Wednesday, February 24, 2010


The Professor's Beloved Equation

Came across a beautiful book by chance and fell in love with its humble characters. It reassured me that it is still possible in today’s time to write without cynicism, while still avoiding the usual sentimental clichés. The book, The Housekeeper and the Professor, written by Japanese writer Yoko Ogawa is about three characters: a housekeeper, her son, and the Professor.

We called him the Professor. And he called my son Root, because,
he said the flat top of his head reminded him of the square root sign.


With an opening sentence like this, one is intrigued enough to read a little more, still further, one more page, until it becomes really difficult to part with the book halfway. Its charm lies entirely in the humanness and simplicity of the characters. The story is narrated by the housekeeper. She is assigned by her agency to look after the Professor, who is apparently alone, is in his seventies, and whose memory lasts only eighty minutes. It is certainly difficult to look after a man who will not remember her the next day. In a situation like this, where memory no longer helps, where there is no rigid ground for people to connect, numbers come for a rescue. They bond over mathematics.

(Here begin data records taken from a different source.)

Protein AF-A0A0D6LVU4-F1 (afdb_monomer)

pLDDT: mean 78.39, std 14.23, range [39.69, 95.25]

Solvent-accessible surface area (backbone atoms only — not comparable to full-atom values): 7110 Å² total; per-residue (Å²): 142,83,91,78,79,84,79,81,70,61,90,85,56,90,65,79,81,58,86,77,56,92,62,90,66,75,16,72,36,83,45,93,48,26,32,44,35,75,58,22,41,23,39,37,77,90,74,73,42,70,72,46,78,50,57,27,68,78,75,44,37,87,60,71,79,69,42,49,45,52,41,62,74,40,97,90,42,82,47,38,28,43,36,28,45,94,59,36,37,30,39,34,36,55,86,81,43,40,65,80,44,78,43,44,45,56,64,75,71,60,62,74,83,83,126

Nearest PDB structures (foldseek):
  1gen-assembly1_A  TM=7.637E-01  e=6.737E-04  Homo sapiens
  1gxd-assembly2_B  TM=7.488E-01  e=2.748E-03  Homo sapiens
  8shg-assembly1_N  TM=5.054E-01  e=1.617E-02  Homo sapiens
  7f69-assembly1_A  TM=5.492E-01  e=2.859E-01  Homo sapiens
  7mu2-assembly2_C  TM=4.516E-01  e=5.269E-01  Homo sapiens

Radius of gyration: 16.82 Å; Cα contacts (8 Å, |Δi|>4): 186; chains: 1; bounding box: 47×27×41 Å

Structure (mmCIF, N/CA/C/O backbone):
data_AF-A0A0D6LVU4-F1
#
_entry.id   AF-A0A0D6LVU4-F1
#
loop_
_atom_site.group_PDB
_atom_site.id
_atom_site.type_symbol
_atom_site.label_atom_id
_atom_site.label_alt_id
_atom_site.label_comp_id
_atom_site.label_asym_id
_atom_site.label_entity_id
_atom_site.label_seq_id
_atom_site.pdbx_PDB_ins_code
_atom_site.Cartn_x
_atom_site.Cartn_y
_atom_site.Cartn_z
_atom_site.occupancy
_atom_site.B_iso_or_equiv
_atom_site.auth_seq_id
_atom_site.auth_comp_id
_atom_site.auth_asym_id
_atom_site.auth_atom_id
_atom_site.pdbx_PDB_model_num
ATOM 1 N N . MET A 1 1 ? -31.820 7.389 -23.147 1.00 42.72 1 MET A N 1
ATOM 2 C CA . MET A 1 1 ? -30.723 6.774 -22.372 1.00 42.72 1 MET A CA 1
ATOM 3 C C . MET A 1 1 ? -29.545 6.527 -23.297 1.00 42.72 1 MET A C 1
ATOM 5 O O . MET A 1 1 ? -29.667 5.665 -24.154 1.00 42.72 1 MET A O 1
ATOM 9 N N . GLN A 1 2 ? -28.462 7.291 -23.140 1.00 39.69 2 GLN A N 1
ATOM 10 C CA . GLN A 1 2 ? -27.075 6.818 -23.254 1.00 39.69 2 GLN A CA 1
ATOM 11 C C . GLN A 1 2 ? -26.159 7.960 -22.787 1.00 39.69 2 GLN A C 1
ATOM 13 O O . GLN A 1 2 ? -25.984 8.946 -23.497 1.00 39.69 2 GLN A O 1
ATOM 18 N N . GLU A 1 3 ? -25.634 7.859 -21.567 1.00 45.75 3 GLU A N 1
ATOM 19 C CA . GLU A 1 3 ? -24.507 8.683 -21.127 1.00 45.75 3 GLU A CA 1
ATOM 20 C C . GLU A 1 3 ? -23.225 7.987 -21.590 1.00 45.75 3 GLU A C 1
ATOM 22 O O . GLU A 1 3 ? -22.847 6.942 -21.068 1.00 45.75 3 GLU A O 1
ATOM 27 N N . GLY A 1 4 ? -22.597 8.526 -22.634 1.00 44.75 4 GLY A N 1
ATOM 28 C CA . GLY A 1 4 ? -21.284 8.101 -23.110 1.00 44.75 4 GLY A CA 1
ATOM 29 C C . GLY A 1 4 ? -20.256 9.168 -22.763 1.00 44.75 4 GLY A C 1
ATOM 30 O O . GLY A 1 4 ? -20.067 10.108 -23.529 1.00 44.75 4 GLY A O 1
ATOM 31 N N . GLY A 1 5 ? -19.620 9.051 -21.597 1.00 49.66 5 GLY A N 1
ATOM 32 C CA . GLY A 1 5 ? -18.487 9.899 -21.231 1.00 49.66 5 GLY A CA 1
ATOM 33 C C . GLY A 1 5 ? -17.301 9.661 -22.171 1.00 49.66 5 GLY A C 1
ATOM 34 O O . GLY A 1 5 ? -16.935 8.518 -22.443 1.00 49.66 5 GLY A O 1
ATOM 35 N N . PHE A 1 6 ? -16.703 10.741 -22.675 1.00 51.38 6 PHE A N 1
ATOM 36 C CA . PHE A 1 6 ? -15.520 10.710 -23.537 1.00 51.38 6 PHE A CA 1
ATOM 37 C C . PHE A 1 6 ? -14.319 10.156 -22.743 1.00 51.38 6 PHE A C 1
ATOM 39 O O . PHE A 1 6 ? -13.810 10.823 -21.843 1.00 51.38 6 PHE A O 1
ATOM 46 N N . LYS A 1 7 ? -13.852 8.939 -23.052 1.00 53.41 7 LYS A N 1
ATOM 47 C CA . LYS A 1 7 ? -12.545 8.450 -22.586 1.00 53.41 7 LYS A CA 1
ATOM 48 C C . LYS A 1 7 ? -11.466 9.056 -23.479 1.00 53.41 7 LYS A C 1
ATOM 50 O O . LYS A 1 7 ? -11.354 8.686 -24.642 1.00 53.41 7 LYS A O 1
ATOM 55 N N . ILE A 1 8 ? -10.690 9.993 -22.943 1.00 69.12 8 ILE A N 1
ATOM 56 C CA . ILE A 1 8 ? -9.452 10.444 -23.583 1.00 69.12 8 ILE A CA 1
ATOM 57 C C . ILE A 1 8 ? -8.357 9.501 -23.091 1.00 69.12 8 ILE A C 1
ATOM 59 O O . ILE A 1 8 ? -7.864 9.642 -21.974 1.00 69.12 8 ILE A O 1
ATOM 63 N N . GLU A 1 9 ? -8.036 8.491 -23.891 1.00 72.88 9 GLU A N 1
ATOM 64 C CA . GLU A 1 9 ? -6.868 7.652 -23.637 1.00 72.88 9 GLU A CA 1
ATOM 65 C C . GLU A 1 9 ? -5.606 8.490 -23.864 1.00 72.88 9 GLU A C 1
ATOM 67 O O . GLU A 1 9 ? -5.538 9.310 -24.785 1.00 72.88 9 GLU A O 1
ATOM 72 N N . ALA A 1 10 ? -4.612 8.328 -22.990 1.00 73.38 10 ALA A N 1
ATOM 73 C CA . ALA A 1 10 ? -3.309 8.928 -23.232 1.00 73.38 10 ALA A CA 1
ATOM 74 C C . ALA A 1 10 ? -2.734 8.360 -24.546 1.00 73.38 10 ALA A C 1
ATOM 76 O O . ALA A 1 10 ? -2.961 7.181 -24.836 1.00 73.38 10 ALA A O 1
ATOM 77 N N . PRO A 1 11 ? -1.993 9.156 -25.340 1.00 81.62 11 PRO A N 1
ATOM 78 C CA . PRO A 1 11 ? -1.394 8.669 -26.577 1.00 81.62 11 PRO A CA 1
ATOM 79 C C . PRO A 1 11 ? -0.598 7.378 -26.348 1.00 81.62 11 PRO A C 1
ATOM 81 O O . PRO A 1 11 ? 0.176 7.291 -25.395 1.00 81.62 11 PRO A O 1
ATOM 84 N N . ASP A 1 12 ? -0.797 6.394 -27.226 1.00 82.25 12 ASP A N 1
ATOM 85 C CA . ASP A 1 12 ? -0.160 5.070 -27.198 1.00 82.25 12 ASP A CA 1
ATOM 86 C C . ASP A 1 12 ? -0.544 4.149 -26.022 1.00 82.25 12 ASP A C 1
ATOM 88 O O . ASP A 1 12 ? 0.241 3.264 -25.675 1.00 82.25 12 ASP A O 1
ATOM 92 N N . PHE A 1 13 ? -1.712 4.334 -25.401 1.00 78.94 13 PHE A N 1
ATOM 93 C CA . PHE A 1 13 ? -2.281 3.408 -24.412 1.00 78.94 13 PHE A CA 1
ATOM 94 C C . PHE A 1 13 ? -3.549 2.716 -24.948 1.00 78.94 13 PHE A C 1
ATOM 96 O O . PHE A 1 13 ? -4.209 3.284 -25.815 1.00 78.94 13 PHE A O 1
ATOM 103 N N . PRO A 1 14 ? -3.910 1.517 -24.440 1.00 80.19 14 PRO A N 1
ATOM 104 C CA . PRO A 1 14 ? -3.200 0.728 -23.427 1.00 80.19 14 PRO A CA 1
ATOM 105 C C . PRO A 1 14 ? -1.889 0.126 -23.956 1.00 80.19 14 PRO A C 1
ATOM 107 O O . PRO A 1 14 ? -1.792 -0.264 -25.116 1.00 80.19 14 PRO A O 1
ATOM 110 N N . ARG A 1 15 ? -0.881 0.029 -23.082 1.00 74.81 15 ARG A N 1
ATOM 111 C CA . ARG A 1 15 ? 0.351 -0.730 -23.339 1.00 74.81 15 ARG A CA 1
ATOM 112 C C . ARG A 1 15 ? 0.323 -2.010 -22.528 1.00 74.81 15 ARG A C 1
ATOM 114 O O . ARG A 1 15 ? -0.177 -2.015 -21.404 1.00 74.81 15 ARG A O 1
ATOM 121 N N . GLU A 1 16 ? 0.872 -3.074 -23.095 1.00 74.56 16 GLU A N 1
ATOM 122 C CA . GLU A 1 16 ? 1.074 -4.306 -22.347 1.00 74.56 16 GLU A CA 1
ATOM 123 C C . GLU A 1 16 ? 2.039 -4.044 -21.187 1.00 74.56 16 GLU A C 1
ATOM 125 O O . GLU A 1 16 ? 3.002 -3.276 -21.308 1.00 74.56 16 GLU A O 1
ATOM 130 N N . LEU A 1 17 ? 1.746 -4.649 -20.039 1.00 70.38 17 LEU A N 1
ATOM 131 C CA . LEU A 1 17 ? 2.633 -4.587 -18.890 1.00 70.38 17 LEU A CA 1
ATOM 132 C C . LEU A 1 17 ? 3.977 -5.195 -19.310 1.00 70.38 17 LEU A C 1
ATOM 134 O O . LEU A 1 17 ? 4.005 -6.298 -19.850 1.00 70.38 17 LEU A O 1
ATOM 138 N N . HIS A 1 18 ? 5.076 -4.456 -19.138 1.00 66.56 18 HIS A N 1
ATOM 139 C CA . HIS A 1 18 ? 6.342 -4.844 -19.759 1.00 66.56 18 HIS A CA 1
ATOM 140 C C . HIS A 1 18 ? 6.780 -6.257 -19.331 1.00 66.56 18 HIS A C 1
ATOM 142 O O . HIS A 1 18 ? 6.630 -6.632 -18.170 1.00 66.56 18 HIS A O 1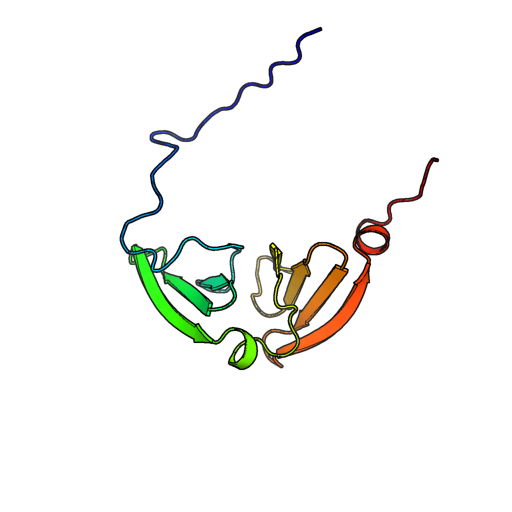
ATOM 148 N N . GLU A 1 19 ? 7.432 -7.005 -20.226 1.00 64.19 19 GLU A N 1
ATOM 149 C CA . GLU A 1 19 ? 7.847 -8.401 -19.972 1.00 64.19 19 GLU A CA 1
ATOM 150 C C . GLU A 1 19 ? 8.722 -8.573 -18.719 1.00 64.19 19 GLU A C 1
ATOM 152 O O . GLU A 1 19 ? 8.739 -9.624 -18.090 1.00 64.19 19 GLU A O 1
ATOM 157 N N . ARG A 1 20 ? 9.460 -7.528 -18.325 1.00 62.22 20 ARG A N 1
ATOM 158 C CA . ARG A 1 20 ? 10.269 -7.530 -17.090 1.00 62.22 20 ARG A CA 1
ATOM 159 C C . ARG A 1 20 ? 9.449 -7.453 -15.789 1.00 62.22 20 ARG A C 1
ATOM 161 O O . ARG A 1 20 ? 10.055 -7.388 -14.719 1.00 62.22 20 ARG A O 1
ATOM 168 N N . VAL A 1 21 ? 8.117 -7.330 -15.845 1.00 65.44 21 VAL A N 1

The housekeeper is not mathematically sound, but is patient with the Professor whose effusions are also numeral. He is a dense man, has been living with this ailment for a long time, and sticks notes to his coat like: my memory lasts only eighty minutes or the housekeeper has a son. The sight of him sitting in his study doing things that matter to him, which includes hours of silent thinking, is at once sad and intriguing. With simple prose, Ogawa reveals layer after layer of the Professor’s persona, channeled through the housekeeper’s eyes - who is caring, empathic, and her observations make some of the best paragraphs of the book. If it sounds like a mystery, then it is a mystery about the human heart. There are no lurking or bygone secrets in this book; nothing the characters should come to terms with in order to conclude the story. It is like a flow. It is about people who could have ended up lonelier had they not met each other. It is about the goodness of life that makes such chance meetings possible.

Professor provides a sort of grandfather-figure for the housekeeper’s son. He teaches him mathematics and they share a common interest for baseball. The housekeeper and her son remember everything they converse with the Professor about numbers and baseball everyday, but he does not. And I leave it solely on the reader to discover how nicely Ogawa handles the growing relationship between them, with the Professor being a constant, as days gather into months, and months gather into years. There is something beyond memory that binds us humans. The book never explains what it is. It vaguely alludes to numbers as a possible connecting factor. However, there are places where things get a little unconvincing, at times the feelings of the characters appear palpable, but as a reader I am not too critical; I generally get carried away, and am always ready to suspend my disbelief if the story offers something that appeals to me. This one did.

There are numerous references to prime numbers and equations. But they don’t disturb the flow of the narrative. They are not there as the display of the author’s erudition. They merge with the story, with the characters, and aids explanation to feelings otherwise difficult to explain. It made me feel that Yoko Ogawa not only knows mathematics, but possesses a wonderful ability to lift numbers from the logical realm and carry them to the emotional zones. After I finished reading it, I realized that she must have undergone a complex thought process to produce something so simple. It is a feat.